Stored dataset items
((

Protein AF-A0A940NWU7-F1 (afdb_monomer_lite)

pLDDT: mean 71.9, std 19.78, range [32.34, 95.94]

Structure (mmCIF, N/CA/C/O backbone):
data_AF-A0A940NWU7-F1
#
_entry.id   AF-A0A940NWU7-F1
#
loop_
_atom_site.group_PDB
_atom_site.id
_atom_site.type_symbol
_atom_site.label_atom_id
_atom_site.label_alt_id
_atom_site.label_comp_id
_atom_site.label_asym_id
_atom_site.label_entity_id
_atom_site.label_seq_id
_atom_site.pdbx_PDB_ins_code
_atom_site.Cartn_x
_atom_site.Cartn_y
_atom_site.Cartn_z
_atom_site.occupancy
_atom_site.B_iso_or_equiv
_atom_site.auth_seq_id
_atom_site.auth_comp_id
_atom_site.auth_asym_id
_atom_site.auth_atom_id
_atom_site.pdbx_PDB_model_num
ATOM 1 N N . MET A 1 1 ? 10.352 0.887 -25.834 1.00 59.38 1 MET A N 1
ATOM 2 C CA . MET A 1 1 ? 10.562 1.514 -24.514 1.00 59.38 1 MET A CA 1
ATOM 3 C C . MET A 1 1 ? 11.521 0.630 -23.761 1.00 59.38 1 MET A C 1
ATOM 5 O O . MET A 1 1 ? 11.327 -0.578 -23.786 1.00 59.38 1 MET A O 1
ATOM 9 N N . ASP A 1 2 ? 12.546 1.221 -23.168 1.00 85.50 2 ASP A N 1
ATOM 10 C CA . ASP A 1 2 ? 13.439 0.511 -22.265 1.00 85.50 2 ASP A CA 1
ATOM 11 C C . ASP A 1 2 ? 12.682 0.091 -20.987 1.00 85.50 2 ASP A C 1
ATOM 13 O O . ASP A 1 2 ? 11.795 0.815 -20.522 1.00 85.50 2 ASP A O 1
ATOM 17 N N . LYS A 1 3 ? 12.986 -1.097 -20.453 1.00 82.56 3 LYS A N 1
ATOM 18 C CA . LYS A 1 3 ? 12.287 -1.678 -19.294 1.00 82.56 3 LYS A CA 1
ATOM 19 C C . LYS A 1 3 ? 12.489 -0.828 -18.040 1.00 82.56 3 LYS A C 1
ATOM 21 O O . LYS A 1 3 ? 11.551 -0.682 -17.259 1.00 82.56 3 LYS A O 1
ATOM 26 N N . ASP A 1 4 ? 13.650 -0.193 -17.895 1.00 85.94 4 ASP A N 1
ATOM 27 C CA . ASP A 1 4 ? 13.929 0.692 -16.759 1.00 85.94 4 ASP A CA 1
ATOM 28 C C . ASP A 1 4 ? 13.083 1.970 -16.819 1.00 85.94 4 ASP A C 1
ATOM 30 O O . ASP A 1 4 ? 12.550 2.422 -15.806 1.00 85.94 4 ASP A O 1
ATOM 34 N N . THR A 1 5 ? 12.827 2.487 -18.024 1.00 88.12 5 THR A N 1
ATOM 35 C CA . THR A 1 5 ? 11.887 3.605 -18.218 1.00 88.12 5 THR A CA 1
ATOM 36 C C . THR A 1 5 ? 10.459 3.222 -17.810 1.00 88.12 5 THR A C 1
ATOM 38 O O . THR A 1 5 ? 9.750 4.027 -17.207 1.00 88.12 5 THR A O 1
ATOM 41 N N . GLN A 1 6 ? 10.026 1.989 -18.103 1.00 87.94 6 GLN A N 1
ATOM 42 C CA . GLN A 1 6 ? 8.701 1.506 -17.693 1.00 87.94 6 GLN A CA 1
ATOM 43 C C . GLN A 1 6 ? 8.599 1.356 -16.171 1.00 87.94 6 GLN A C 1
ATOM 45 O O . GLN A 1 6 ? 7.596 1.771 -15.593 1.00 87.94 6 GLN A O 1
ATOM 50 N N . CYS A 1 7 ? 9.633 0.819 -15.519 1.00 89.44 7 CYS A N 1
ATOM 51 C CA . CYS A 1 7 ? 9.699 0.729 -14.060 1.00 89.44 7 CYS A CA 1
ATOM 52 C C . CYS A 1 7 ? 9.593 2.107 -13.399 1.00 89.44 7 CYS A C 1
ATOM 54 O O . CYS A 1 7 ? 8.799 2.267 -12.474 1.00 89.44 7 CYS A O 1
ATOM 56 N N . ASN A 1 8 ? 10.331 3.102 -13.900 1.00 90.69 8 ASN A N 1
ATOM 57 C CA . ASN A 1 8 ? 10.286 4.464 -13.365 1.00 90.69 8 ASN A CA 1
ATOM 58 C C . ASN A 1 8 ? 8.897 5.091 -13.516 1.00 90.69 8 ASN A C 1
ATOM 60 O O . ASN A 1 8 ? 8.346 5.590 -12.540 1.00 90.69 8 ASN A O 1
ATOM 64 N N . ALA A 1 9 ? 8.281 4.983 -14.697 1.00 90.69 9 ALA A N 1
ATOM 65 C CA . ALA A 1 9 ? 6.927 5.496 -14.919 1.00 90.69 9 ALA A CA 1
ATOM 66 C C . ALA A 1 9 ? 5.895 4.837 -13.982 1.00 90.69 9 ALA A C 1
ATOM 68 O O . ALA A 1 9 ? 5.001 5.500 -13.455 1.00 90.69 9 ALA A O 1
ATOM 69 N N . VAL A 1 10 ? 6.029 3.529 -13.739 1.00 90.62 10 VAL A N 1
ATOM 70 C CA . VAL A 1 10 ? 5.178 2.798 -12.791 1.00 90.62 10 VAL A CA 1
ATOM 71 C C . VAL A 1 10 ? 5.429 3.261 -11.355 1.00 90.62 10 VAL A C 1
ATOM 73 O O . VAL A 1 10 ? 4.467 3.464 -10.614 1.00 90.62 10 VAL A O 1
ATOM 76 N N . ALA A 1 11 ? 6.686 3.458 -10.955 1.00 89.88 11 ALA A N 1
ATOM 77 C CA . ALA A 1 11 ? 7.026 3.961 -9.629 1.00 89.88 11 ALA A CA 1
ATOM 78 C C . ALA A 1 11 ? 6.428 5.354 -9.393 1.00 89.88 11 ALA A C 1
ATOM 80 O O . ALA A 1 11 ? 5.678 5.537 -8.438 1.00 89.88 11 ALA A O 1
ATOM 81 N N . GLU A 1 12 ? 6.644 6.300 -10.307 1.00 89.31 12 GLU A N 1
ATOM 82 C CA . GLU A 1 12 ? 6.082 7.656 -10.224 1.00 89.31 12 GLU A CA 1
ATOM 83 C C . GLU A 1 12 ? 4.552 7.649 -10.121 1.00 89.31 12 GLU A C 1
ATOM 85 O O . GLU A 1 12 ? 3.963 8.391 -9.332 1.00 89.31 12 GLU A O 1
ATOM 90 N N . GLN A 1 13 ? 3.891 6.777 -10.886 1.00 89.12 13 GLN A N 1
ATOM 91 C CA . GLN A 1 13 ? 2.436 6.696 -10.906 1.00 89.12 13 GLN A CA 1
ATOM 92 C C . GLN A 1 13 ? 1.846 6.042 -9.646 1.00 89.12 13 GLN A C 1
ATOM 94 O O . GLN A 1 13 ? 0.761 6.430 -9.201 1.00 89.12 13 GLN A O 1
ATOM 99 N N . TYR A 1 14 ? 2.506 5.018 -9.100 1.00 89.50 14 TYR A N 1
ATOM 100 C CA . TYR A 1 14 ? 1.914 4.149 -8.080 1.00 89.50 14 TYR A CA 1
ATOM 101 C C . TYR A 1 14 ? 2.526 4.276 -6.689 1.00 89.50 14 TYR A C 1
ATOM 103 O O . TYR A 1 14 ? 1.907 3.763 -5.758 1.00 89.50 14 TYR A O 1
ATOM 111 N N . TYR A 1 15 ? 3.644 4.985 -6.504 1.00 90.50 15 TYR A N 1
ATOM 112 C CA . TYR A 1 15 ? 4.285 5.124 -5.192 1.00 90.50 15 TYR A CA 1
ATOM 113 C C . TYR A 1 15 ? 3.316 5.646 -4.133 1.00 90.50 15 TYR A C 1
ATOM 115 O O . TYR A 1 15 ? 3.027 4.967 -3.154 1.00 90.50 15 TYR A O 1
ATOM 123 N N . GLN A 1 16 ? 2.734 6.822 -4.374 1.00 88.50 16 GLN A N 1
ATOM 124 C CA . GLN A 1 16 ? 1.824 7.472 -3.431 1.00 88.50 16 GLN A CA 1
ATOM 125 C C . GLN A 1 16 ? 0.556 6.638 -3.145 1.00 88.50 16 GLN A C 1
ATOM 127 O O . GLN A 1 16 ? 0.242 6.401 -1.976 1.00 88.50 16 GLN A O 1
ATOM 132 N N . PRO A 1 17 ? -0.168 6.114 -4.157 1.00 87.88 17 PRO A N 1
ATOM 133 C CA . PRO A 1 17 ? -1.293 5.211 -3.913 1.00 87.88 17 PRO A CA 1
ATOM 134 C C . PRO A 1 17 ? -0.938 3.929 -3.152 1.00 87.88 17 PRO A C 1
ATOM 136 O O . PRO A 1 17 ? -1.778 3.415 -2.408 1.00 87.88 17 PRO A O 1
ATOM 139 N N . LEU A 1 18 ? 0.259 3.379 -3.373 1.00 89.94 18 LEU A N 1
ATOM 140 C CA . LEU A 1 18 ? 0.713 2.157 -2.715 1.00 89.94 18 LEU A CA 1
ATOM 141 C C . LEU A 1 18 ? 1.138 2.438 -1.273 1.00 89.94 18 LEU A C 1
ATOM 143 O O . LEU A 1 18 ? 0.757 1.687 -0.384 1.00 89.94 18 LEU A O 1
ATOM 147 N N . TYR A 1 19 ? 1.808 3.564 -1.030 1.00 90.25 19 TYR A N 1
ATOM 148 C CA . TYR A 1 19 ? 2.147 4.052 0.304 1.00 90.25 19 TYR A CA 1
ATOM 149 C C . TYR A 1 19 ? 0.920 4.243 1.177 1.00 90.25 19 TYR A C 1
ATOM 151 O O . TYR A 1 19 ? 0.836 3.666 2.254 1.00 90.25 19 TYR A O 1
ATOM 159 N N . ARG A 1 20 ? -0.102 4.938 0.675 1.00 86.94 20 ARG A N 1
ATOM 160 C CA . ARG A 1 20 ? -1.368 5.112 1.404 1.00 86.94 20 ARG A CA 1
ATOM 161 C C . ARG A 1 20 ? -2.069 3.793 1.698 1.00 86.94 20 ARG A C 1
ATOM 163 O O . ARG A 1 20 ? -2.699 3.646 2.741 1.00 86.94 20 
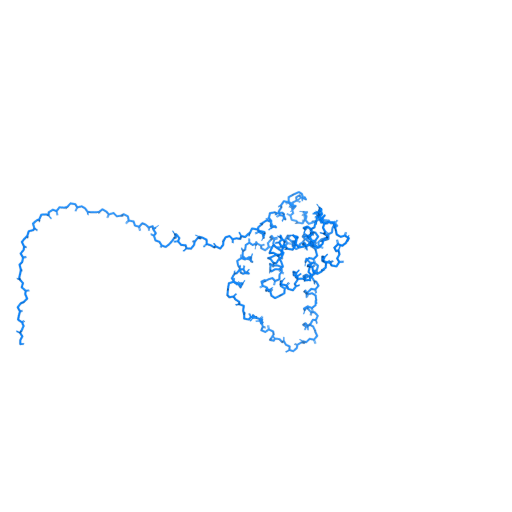ARG A O 1
ATOM 170 N N . TYR A 1 21 ? -1.969 2.836 0.780 1.00 87.12 21 TYR A N 1
ATOM 171 C CA . TYR A 1 21 ? -2.487 1.492 0.997 1.00 87.12 21 TYR A CA 1
ATOM 172 C C . TYR A 1 21 ? -1.719 0.753 2.098 1.00 87.12 21 TYR A C 1
ATOM 174 O O . TYR A 1 21 ? -2.357 0.219 3.002 1.00 87.12 21 TYR A O 1
ATOM 182 N N . CYS A 1 22 ? -0.385 0.755 2.058 1.00 89.38 22 CYS A N 1
ATOM 183 C CA . CYS A 1 22 ? 0.448 0.157 3.100 1.00 89.38 22 CYS A CA 1
ATOM 184 C C . CYS A 1 22 ? 0.193 0.819 4.456 1.00 89.38 22 CYS A C 1
ATOM 186 O O . CYS A 1 22 ? -0.024 0.121 5.440 1.00 89.38 22 CYS A O 1
ATOM 188 N N . LEU A 1 23 ? 0.104 2.147 4.486 1.00 87.44 23 LEU A N 1
ATOM 189 C CA . LEU A 1 23 ? -0.158 2.927 5.687 1.00 87.44 23 LEU A CA 1
ATOM 190 C C . LEU A 1 23 ? -1.506 2.587 6.326 1.00 87.44 23 LEU A C 1
ATOM 192 O O . LEU A 1 23 ? -1.590 2.390 7.536 1.00 87.44 23 LEU A O
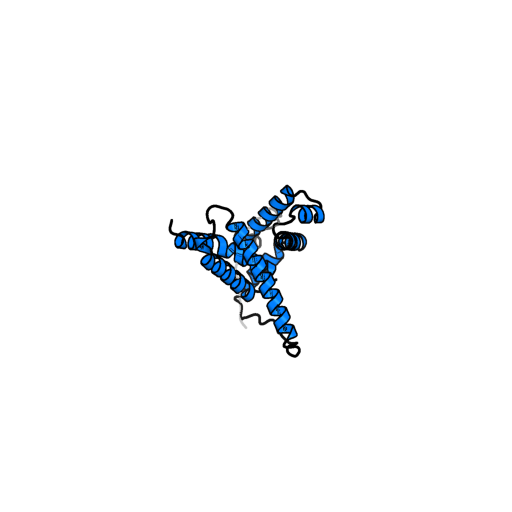 1
ATOM 196 N N . LEU A 1 24 ? -2.552 2.443 5.505 1.00 84.50 24 LEU A N 1
ATOM 197 C CA . LEU A 1 24 ? -3.859 1.984 5.965 1.00 84.50 24 LEU A CA 1
ATOM 198 C C . LEU A 1 24 ? -3.772 0.568 6.559 1.00 84.50 24 LEU A C 1
ATOM 200 O O . LEU A 1 24 ? -4.309 0.311 7.630 1.00 84.50 24 LEU A O 1
ATOM 204 N N . GLN A 1 25 ? -3.091 -0.350 5.869 1.00 82.94 25 GLN A N 1
ATOM 205 C CA . GLN A 1 25 ? -2.934 -1.745 6.299 1.00 82.94 25 GLN A CA 1
ATOM 206 C C . GLN A 1 25 ? -2.053 -1.902 7.544 1.00 82.94 25 GLN A C 1
ATOM 208 O O . GLN A 1 25 ? -2.193 -2.876 8.279 1.00 82.94 25 GLN A O 1
ATOM 213 N N . LEU A 1 26 ? -1.149 -0.967 7.803 1.00 86.44 26 LEU A N 1
ATOM 214 C CA . LEU A 1 26 ? -0.239 -1.001 8.947 1.00 86.44 26 LEU A CA 1
ATOM 215 C C . LEU A 1 26 ? -0.707 -0.095 10.090 1.00 86.44 26 LEU A C 1
ATOM 217 O O . LEU A 1 26 ? 0.051 0.171 11.015 1.00 86.44 26 LEU A O 1
ATOM 221 N N . GLY A 1 27 ? -1.962 0.363 10.050 1.00 82.50 27 GLY A N 1
ATOM 222 C CA . GLY A 1 27 ? -2.563 1.119 11.148 1.00 82.50 27 GLY A CA 1
ATOM 223 C C . GLY A 1 27 ? -1.918 2.484 11.384 1.00 82.50 27 GLY A C 1
ATOM 224 O O . GLY A 1 27 ? -1.961 2.984 12.502 1.00 82.50 27 GLY A O 1
ATOM 225 N N . GLY A 1 28 ? -1.328 3.093 10.353 1.00 80.88 28 GLY A N 1
ATOM 226 C CA . GLY A 1 28 ? -0.689 4.404 10.467 1.00 80.88 28 GLY A CA 1
ATOM 227 C C . GLY A 1 28 ? 0.810 4.375 10.780 1.00 80.88 28 GLY A C 1
ATOM 228 O O . GLY A 1 28 ? 1.393 5.442 10.944 1.00 80.88 28 GLY A O 1
ATOM 229 N N . ASP A 1 29 ? 1.445 3.202 10.835 1.00 84.88 29 ASP A N 1
ATOM 230 C CA . ASP A 1 29 ? 2.900 3.086 10.995 1.00 84.88 29 ASP A CA 1
ATOM 231 C C . ASP A 1 29 ? 3.621 3.545 9.712 1.00 84.88 29 ASP A C 1
ATOM 233 O O . ASP A 1 29 ? 3.686 2.805 8.726 1.00 84.88 29 ASP A O 1
ATOM 237 N N . LEU A 1 30 ? 4.123 4.789 9.700 1.00 85.00 30 LEU A N 1
ATOM 238 C CA . LEU A 1 30 ? 4.773 5.354 8.510 1.00 85.00 30 LEU A CA 1
ATOM 239 C C . LEU A 1 30 ? 6.060 4.613 8.141 1.00 85.00 30 LEU A C 1
ATOM 241 O O . LEU A 1 30 ? 6.331 4.477 6.950 1.00 85.00 30 LEU A O 1
ATOM 245 N N . SER A 1 31 ? 6.844 4.171 9.133 1.00 86.94 31 SER A N 1
ATOM 246 C CA . SER A 1 31 ? 8.132 3.512 8.883 1.00 86.94 31 SER A CA 1
ATOM 247 C C . SER A 1 31 ? 7.887 2.167 8.222 1.00 86.94 31 SER A C 1
ATOM 249 O O . SER A 1 31 ? 8.384 1.908 7.130 1.00 86.94 31 SER A O 1
ATOM 251 N N . ALA A 1 32 ? 7.015 1.355 8.824 1.00 87.62 32 ALA A N 1
ATOM 252 C CA . ALA A 1 32 ? 6.650 0.069 8.253 1.00 87.62 32 ALA A CA 1
ATOM 253 C C . ALA A 1 32 ? 5.984 0.224 6.874 1.00 87.62 32 ALA A C 1
ATOM 255 O O . ALA A 1 32 ? 6.174 -0.616 5.992 1.00 87.62 32 ALA A O 1
ATOM 256 N N . ALA A 1 33 ? 5.193 1.285 6.670 1.00 89.00 33 ALA A N 1
ATOM 257 C CA . ALA A 1 33 ? 4.571 1.558 5.380 1.00 89.00 33 ALA A CA 1
ATOM 258 C C . ALA A 1 33 ? 5.602 1.873 4.295 1.00 89.00 33 ALA A C 1
ATOM 260 O O . ALA A 1 33 ? 5.474 1.343 3.188 1.00 89.00 33 ALA A O 1
ATOM 261 N N . ASP A 1 34 ? 6.604 2.695 4.603 1.00 90.12 34 ASP A N 1
ATOM 262 C CA . ASP A 1 34 ? 7.665 3.043 3.662 1.00 90.12 34 ASP A CA 1
ATOM 263 C C . ASP A 1 34 ? 8.505 1.810 3.307 1.00 90.12 34 ASP A C 1
ATOM 265 O O . ASP A 1 34 ? 8.632 1.480 2.127 1.00 90.12 34 ASP A O 1
ATOM 269 N N . ASP A 1 35 ? 8.926 1.037 4.312 1.00 92.31 35 ASP A N 1
ATOM 270 C CA . ASP A 1 35 ? 9.664 -0.217 4.121 1.00 92.31 35 ASP A CA 1
ATOM 271 C C . ASP A 1 35 ? 8.899 -1.192 3.212 1.00 92.31 35 ASP A C 1
ATOM 273 O O . ASP A 1 35 ? 9.446 -1.749 2.256 1.00 92.31 35 ASP A O 1
ATOM 277 N N . CYS A 1 36 ? 7.594 -1.366 3.451 1.00 93.31 36 CYS A N 1
ATOM 278 C CA . CYS A 1 36 ? 6.767 -2.264 2.647 1.00 93.31 36 CYS A CA 1
ATOM 279 C C . CYS A 1 36 ? 6.617 -1.793 1.190 1.00 93.31 36 CYS A C 1
ATOM 281 O O . CYS A 1 36 ? 6.547 -2.617 0.268 1.00 93.31 36 CYS A O 1
ATOM 283 N N . VAL A 1 37 ? 6.526 -0.480 0.960 1.00 94.25 37 VAL A N 1
ATOM 284 C CA . VAL A 1 37 ? 6.466 0.090 -0.393 1.00 94.25 37 VAL A CA 1
ATOM 285 C C . VAL A 1 37 ? 7.788 -0.106 -1.114 1.00 94.25 37 VAL A C 1
ATOM 287 O O . VAL A 1 37 ? 7.784 -0.595 -2.247 1.00 94.25 37 VAL A O 1
ATOM 290 N N . GLN A 1 38 ? 8.896 0.243 -0.463 1.00 93.69 38 GLN A N 1
ATOM 291 C CA . GLN A 1 38 ? 10.234 0.096 -1.020 1.00 93.69 38 GLN A CA 1
ATOM 292 C C . GLN A 1 38 ? 10.488 -1.360 -1.420 1.00 93.69 38 GLN A C 1
ATOM 294 O O . GLN A 1 38 ? 10.789 -1.631 -2.582 1.00 93.69 38 GLN A O 1
ATOM 299 N N . GLU A 1 39 ? 10.230 -2.308 -0.519 1.00 95.94 39 GLU A N 1
ATOM 300 C CA . GLU A 1 39 ? 10.363 -3.743 -0.789 1.00 95.94 39 GLU A CA 1
ATOM 301 C C . GLU A 1 39 ? 9.473 -4.206 -1.957 1.00 95.94 39 GLU A C 1
ATOM 303 O O . GLU A 1 39 ? 9.878 -5.012 -2.798 1.00 95.94 39 GLU A O 1
ATOM 308 N N . THR A 1 40 ? 8.259 -3.659 -2.082 1.00 95.69 40 THR A N 1
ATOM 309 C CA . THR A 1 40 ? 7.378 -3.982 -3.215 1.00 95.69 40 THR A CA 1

))

• **Task instructions**: Your answer should be the lines above from the one containing "ATOM 103 O O" through the one containing "ATOM 148 C CA", copied exactly and with both ends kept.

• **Output for this task**:
ATOM 103 O O . TYR A 1 14 ? 1.907 3.763 -5.758 1.00 89.50 14 TYR A O 1
ATOM 111 N N . TYR A 1 15 ? 3.644 4.985 -6.504 1.00 90.50 15 TYR A N 1
ATOM 112 C CA . TYR A 1 15 ? 4.285 5.124 -5.192 1.00 90.50 15 TYR A CA 1
ATOM 113 C C . TYR A 1 15 ? 3.316 5.646 -4.133 1.00 90.50 15 TYR A C 1
ATOM 115 O O . TYR A 1 15 ? 3.027 4.967 -3.154 1.00 90.50 15 TYR A O 1
ATOM 123 N N . GLN A 1 16 ? 2.734 6.822 -4.374 1.00 88.50 16 GLN A N 1
ATOM 124 C CA . GLN A 1 16 ? 1.824 7.472 -3.431 1.00 88.50 16 GLN A CA 1
ATOM 125 C C . GLN A 1 16 ? 0.556 6.638 -3.145 1.00 88.50 16 GLN A C 1
ATOM 127 O O . GLN A 1 16 ? 0.242 6.401 -1.976 1.00 88.50 16 GLN A O 1
ATOM 132 N N . PRO A 1 17 ? -0.168 6.114 -4.157 1.00 87.88 17 PRO A N 1
ATOM 133 C CA . PRO A 1 17 ? -1.293 5.211 -3.913 1.00 87.88 17 PRO A CA 1
ATOM 134 C C . PRO A 1 17 ? -0.938 3.929 -3.152 1.00 87.88 17 PRO A C 1
ATOM 136 O O . PRO A 1 17 ? -1.778 3.415 -2.408 1.00 87.88 17 PRO A O 1
ATOM 139 N N . LEU A 1 18 ? 0.259 3.379 -3.373 1.00 89.94 18 LEU A N 1
ATOM 140 C CA . LEU A 1 18 ? 0.713 2.157 -2.715 1.00 89.94 18 LEU A CA 1
ATOM 141 C C . LEU A 1 18 ? 1.138 2.438 -1.273 1.00 89.94 18 LEU A C 1
ATOM 143 O O . LEU A 1 18 ? 0.757 1.687 -0.384 1.00 89.94 18 LEU A O 1
ATOM 147 N N . TYR A 1 19 ? 1.808 3.564 -1.030 1.00 90.25 19 TYR A N 1
ATOM 148 C CA . TYR A 1 19 ? 2.147 4.052 0.304 1.00 90.25 19 TYR A CA 1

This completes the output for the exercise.